Sąsiadka zawiesiła głos.
- No, w branży to tak mówią, znaczy branżowe określenie pewnie - zauważyła druga kobieta. - Dobry to człowiek, zły by pozwolił obcego zakopać.
Sąsiadka westchnęła.
- No niby dobry, ale za to całe zamieszanie kazał rodzinie jeszcze tysiąc złotych płacić.
- I co, zapłacili?
- Zapłacili, bo już chcieli mieć trupa z głowy, a na drugi dzień najmłodszy poprzebijał mu opony w karawanie.
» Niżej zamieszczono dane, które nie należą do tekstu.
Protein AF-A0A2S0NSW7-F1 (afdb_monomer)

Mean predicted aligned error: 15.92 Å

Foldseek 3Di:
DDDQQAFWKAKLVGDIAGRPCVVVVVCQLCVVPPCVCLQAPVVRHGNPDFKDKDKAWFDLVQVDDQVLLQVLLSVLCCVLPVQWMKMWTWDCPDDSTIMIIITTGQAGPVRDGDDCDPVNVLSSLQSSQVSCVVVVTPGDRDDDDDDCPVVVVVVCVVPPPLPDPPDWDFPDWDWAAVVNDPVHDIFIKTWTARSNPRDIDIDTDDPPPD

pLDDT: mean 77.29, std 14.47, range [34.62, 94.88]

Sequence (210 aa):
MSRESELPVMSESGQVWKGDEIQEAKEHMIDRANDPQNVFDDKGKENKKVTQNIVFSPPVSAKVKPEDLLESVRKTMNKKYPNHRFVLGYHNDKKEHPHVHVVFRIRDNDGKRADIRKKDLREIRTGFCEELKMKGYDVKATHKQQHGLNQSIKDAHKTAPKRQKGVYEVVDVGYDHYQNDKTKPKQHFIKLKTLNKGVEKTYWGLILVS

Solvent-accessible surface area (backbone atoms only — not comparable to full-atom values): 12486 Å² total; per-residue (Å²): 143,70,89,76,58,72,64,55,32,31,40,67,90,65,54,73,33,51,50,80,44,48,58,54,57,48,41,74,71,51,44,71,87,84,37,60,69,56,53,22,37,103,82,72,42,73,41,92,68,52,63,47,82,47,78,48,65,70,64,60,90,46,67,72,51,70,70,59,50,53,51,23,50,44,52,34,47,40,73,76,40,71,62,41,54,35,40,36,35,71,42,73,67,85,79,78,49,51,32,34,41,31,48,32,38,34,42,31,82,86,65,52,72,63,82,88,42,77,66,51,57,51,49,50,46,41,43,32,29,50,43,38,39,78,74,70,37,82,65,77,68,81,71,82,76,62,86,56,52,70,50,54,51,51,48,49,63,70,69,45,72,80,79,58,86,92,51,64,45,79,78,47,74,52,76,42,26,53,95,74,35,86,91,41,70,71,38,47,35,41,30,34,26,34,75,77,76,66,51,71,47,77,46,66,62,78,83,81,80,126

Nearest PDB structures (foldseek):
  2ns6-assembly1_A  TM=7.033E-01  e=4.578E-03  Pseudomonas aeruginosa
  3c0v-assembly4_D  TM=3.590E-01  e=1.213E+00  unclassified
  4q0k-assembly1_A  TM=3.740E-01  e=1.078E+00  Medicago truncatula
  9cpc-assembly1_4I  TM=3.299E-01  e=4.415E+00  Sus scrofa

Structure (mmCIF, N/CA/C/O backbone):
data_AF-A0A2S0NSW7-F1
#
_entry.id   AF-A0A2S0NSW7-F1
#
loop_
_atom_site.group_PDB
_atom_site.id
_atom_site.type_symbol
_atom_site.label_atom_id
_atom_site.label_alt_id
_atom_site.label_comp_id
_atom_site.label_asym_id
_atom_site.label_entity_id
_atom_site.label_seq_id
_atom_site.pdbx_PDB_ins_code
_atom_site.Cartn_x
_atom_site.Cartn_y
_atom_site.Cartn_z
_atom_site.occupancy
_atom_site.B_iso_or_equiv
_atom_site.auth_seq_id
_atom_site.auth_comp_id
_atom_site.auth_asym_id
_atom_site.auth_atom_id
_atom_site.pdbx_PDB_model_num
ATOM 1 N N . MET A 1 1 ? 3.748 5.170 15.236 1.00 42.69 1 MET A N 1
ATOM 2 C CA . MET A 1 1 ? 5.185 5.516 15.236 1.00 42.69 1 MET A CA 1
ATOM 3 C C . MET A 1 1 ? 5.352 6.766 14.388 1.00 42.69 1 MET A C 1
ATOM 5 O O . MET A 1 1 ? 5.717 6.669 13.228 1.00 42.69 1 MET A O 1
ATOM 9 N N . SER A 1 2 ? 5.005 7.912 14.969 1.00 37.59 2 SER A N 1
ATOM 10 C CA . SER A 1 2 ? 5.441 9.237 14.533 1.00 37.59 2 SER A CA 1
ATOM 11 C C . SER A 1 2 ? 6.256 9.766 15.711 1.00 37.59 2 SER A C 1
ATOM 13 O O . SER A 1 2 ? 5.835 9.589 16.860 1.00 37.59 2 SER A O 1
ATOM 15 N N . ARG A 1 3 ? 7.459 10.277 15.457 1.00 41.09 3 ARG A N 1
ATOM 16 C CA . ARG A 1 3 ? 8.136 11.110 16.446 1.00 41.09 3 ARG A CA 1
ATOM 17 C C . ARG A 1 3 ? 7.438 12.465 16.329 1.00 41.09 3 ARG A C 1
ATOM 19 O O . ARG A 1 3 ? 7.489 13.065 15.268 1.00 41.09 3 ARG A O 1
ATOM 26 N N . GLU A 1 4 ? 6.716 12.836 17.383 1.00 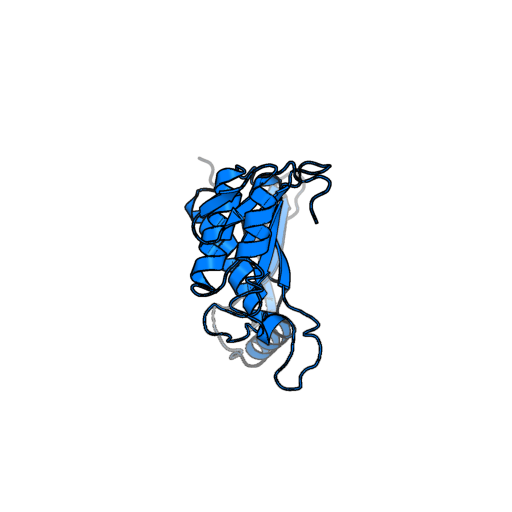43.06 4 GLU A N 1
ATOM 27 C CA . GLU A 1 4 ? 6.223 14.201 17.621 1.00 43.06 4 GLU A CA 1
ATOM 28 C C . GLU A 1 4 ? 5.106 14.745 16.718 1.00 43.06 4 GLU A C 1
ATOM 30 O O . GLU A 1 4 ? 5.158 15.907 16.375 1.00 43.06 4 GLU A O 1
ATOM 35 N N . SER A 1 5 ? 4.048 13.989 16.392 1.00 47.56 5 SER A N 1
ATOM 36 C CA . SER A 1 5 ? 2.744 14.572 15.964 1.00 47.56 5 SER A CA 1
ATOM 37 C C . SER A 1 5 ? 2.751 15.640 14.835 1.00 47.56 5 SER A C 1
ATOM 39 O O . SER A 1 5 ? 1.746 16.306 14.616 1.00 47.56 5 SER A O 1
ATOM 41 N N . GLU A 1 6 ? 3.840 15.801 14.083 1.00 56.47 6 GLU A N 1
ATOM 42 C CA . GLU A 1 6 ? 4.002 16.917 13.137 1.00 56.47 6 GLU A CA 1
ATOM 43 C C . GLU A 1 6 ? 3.593 16.554 11.707 1.00 56.47 6 GLU A C 1
ATOM 45 O O . GLU A 1 6 ? 3.346 17.430 10.879 1.00 56.47 6 GLU A O 1
ATOM 50 N N . LEU A 1 7 ? 3.502 15.259 11.391 1.00 70.94 7 LEU A N 1
ATOM 51 C CA . LEU A 1 7 ? 3.211 14.810 10.033 1.00 70.94 7 LEU A CA 1
ATOM 52 C C . LEU A 1 7 ? 1.709 14.576 9.822 1.00 70.94 7 LEU A C 1
ATOM 54 O O . LEU A 1 7 ? 1.084 13.888 10.635 1.00 70.94 7 LEU A O 1
ATOM 58 N N . PRO A 1 8 ? 1.136 15.098 8.718 1.00 81.56 8 PRO A N 1
ATOM 59 C CA . PRO A 1 8 ? -0.261 14.883 8.378 1.00 81.56 8 PRO A CA 1
ATOM 60 C C . PRO A 1 8 ? -0.540 13.393 8.202 1.00 81.56 8 PRO A C 1
ATOM 62 O O . PRO A 1 8 ? 0.230 12.671 7.558 1.00 81.56 8 PRO A O 1
ATOM 65 N N . VAL A 1 9 ? -1.677 12.955 8.728 1.00 85.12 9 VAL A N 1
ATOM 66 C CA . VAL A 1 9 ? -2.173 11.594 8.547 1.00 85.12 9 VAL A CA 1
ATOM 67 C C . VAL A 1 9 ? -3.483 11.611 7.773 1.00 85.12 9 VAL A C 1
ATOM 69 O O . VAL A 1 9 ? -4.297 12.506 7.954 1.00 85.12 9 VAL A O 1
ATOM 72 N N . MET A 1 10 ? -3.679 10.639 6.886 1.00 87.25 10 MET A N 1
ATOM 73 C CA . MET A 1 10 ? -4.846 10.548 6.006 1.00 87.25 10 MET A CA 1
ATOM 74 C C . MET A 1 10 ? -5.640 9.267 6.279 1.00 87.25 10 MET A C 1
ATOM 76 O O . MET A 1 10 ? -5.046 8.199 6.395 1.00 87.25 10 MET A O 1
ATOM 80 N N . SER A 1 11 ? -6.965 9.350 6.352 1.00 89.81 11 SER A N 1
ATOM 81 C CA . SER A 1 11 ? -7.875 8.210 6.517 1.00 89.81 11 SER A CA 1
ATOM 82 C C . SER A 1 11 ? -8.105 7.423 5.222 1.00 89.81 11 SER A C 1
ATOM 84 O O . SER A 1 11 ? -7.756 7.854 4.117 1.00 89.81 11 SER A O 1
ATOM 86 N N . GLU A 1 12 ? -8.813 6.299 5.334 1.00 86.44 12 GLU A N 1
ATOM 87 C CA . GLU A 1 12 ? -9.351 5.562 4.192 1.00 86.44 12 GLU A CA 1
ATOM 88 C C . GLU A 1 12 ? -10.310 6.401 3.324 1.00 86.44 12 GLU A C 1
ATOM 90 O O . GLU A 1 12 ? -10.288 6.298 2.088 1.00 86.44 12 GLU A O 1
ATOM 95 N N . SER A 1 13 ? -11.097 7.284 3.954 1.00 86.00 13 SER A N 1
ATOM 96 C CA . SER A 1 13 ? -12.043 8.194 3.295 1.00 86.00 13 SER A CA 1
ATOM 97 C C . SER A 1 13 ? -11.363 9.390 2.617 1.00 86.00 13 SER A C 1
ATOM 99 O O . SER A 1 13 ? -11.981 10.047 1.782 1.00 86.00 13 SER A O 1
ATOM 101 N N . GLY A 1 14 ? -10.077 9.630 2.899 1.00 85.56 14 GLY A N 1
ATOM 102 C CA . GLY A 1 14 ? -9.314 10.772 2.387 1.00 85.56 14 GLY A CA 1
ATOM 103 C C . GLY A 1 14 ? -9.340 12.003 3.299 1.00 85.56 14 GLY A C 1
ATOM 104 O O . GLY A 1 14 ? -8.813 13.044 2.914 1.00 85.56 14 GLY A O 1
ATOM 105 N N . GLN A 1 15 ? -9.910 11.894 4.502 1.00 86.31 15 GLN A N 1
ATOM 106 C CA . GLN A 1 15 ? -9.815 12.927 5.533 1.00 86.31 15 GLN A CA 1
ATOM 107 C C . GLN A 1 15 ? -8.363 13.052 5.996 1.00 86.31 15 GLN A C 1
ATOM 109 O O . GLN A 1 15 ? -7.703 12.041 6.223 1.00 86.31 15 GLN A O 1
ATOM 114 N N . VAL A 1 16 ? -7.861 14.279 6.122 1.00 87.00 16 VAL A N 1
ATOM 115 C CA . VAL A 1 16 ? -6.488 14.553 6.556 1.00 87.00 16 VAL A CA 1
ATOM 116 C C . VAL A 1 16 ? -6.532 15.237 7.913 1.00 87.00 16 VAL A C 1
ATOM 118 O O . VAL A 1 16 ? -7.144 16.291 8.024 1.00 87.00 16 VAL A O 1
ATOM 121 N N . TRP A 1 17 ? -5.850 14.662 8.900 1.00 83.81 17 TRP A N 1
ATOM 122 C CA . TRP A 1 17 ? -5.687 15.227 10.239 1.00 83.81 17 TRP A CA 1
ATOM 123 C C . TRP A 1 17 ? -4.266 15.755 10.430 1.00 83.81 17 TRP A C 1
ATOM 125 O O . TRP A 1 17 ? -3.296 15.132 9.971 1.00 83.81 17 TRP A O 1
ATOM 135 N N . LYS A 1 18 ? -4.131 16.898 11.108 1.00 83.69 18 LYS A N 1
ATOM 136 C CA . LYS A 1 18 ? -2.840 17.555 11.378 1.00 83.69 18 LYS A CA 1
ATOM 137 C C . LYS A 1 18 ? -2.729 18.001 12.836 1.00 83.69 18 LYS A C 1
ATOM 139 O O . LYS A 1 18 ? -3.715 18.403 13.438 1.00 83.69 18 LYS A O 1
ATOM 144 N N . GLY A 1 19 ? -1.509 17.978 13.382 1.00 78.38 19 GLY A N 1
ATOM 145 C CA . GLY A 1 19 ? -1.221 18.496 14.724 1.00 78.38 19 GLY A CA 1
ATOM 146 C C . GLY A 1 19 ? -2.089 17.845 15.804 1.00 78.38 19 GLY A C 1
ATOM 147 O O . GLY A 1 19 ? -2.051 16.628 15.987 1.00 78.38 19 GLY A O 1
ATOM 148 N N . ASP A 1 20 ? -2.892 18.653 16.494 1.00 71.06 20 ASP A N 1
ATOM 149 C CA . ASP A 1 20 ? -3.730 18.212 17.616 1.00 71.06 20 ASP A CA 1
ATOM 150 C C . ASP A 1 20 ? -4.890 17.290 17.189 1.00 71.06 20 ASP A C 1
ATOM 152 O O . ASP A 1 20 ? -5.326 16.434 17.963 1.00 71.06 20 ASP A O 1
ATOM 156 N N . GLU A 1 21 ? -5.315 17.353 15.922 1.00 75.81 21 GLU A N 1
ATOM 157 C CA . GLU A 1 21 ? -6.363 16.491 15.349 1.00 75.81 21 GLU A CA 1
ATOM 158 C C . GLU A 1 21 ? -5.919 15.022 15.207 1.00 75.81 21 GLU A C 1
ATOM 160 O O . GLU A 1 21 ? -6.718 14.126 14.938 1.00 75.81 21 GLU A O 1
ATOM 165 N N . ILE A 1 22 ? -4.632 14.721 15.416 1.00 74.12 22 ILE A N 1
ATOM 166 C CA . ILE A 1 22 ? -4.124 13.340 15.417 1.00 74.12 22 ILE A CA 1
ATOM 167 C C . ILE A 1 22 ? -4.802 12.499 16.509 1.00 74.12 22 ILE A C 1
ATOM 169 O O . ILE A 1 22 ? -4.865 11.270 16.396 1.00 74.12 22 ILE A O 1
ATOM 173 N N . GLN A 1 23 ? -5.318 13.131 17.566 1.00 72.12 23 GLN A N 1
ATOM 174 C CA . GLN A 1 23 ? -6.107 12.434 18.573 1.00 72.12 23 GLN A CA 1
ATOM 175 C C . GLN A 1 23 ? -7.419 11.883 17.988 1.00 72.12 23 GLN A C 1
ATOM 177 O O . GLN A 1 23 ? -7.744 10.725 18.250 1.00 72.12 23 GLN A O 1
ATOM 182 N N . GLU A 1 24 ? -8.085 12.627 17.101 1.00 75.50 24 GLU A N 1
ATOM 183 C CA . GLU A 1 24 ? -9.276 12.160 16.375 1.00 75.50 24 GLU A CA 1
ATOM 184 C C . GLU A 1 24 ? -8.942 10.985 15.451 1.00 75.50 24 GLU A C 1
ATOM 186 O O . GLU A 1 24 ? -9.681 10.006 15.388 1.00 75.50 24 GLU A O 1
ATOM 191 N N . ALA A 1 25 ? -7.776 11.008 14.796 1.00 77.19 25 ALA A N 1
ATOM 192 C CA . ALA A 1 25 ? -7.318 9.885 13.975 1.00 77.19 25 ALA A CA 1
ATOM 193 C C . ALA A 1 25 ? -7.136 8.592 14.798 1.00 77.19 25 ALA A C 1
ATOM 195 O O . ALA A 1 25 ? -7.365 7.484 14.301 1.00 77.19 25 ALA A O 1
ATOM 196 N N . LYS A 1 26 ? -6.723 8.706 16.070 1.00 74.38 26 LYS A N 1
ATOM 197 C CA . LYS A 1 26 ? -6.632 7.554 16.983 1.00 74.38 26 LYS A CA 1
ATOM 198 C C . LYS A 1 26 ? -8.010 7.056 17.397 1.00 74.38 26 LYS A C 1
ATOM 200 O O . LYS A 1 26 ? -8.196 5.843 17.452 1.00 74.38 26 LYS A O 1
ATOM 205 N N . GLU A 1 27 ? -8.945 7.958 17.673 1.00 75.69 27 GLU A N 1
ATOM 206 C CA . GLU A 1 27 ? -10.330 7.612 18.018 1.00 75.69 27 GLU A CA 1
ATOM 207 C C . GLU A 1 27 ? -11.058 6.962 16.837 1.00 75.69 27 GLU A C 1
ATOM 209 O O . GLU A 1 27 ? -11.706 5.934 17.010 1.00 75.69 27 GLU A O 1
ATOM 214 N N . HIS A 1 28 ? -10.844 7.455 15.615 1.00 77.38 28 HIS A N 1
ATOM 215 C CA . HIS A 1 28 ? -11.367 6.844 14.387 1.00 77.38 28 HIS A CA 1
ATOM 216 C C . HIS A 1 28 ? -10.907 5.388 14.211 1.00 77.38 28 HIS A C 1
ATOM 218 O O . HIS A 1 28 ? -11.670 4.517 13.775 1.00 77.38 28 HIS A O 1
ATOM 224 N N . MET A 1 29 ? -9.651 5.113 14.580 1.00 74.94 29 MET A N 1
ATOM 225 C CA . MET A 1 29 ? -9.039 3.784 14.505 1.00 74.94 29 MET A CA 1
ATOM 226 C C . MET A 1 29 ? -9.429 2.867 15.667 1.00 74.94 29 MET A C 1
ATOM 228 O O . MET A 1 29 ? -9.584 1.661 15.466 1.00 74.94 29 MET A O 1
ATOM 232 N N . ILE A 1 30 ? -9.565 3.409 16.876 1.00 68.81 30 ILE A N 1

Bo to rodzina honorowa była i z charakterem też.
Drzwi windy otworzyły się, Nina wyszła z niej, nie odzywając się. Kobiety spojrzały na siebie.
- Młoda dziewczyna, a taka chamka – zauważyła kobieta.
- Co poradzić – powiedziała sąsiadka i wzruszyła ramionami. – Jak ta mała umarła, to tu telewizja była, żeby ją sfilmować co mówi, to wie pani, nagadała się do kamery i teraz zadziera nosa.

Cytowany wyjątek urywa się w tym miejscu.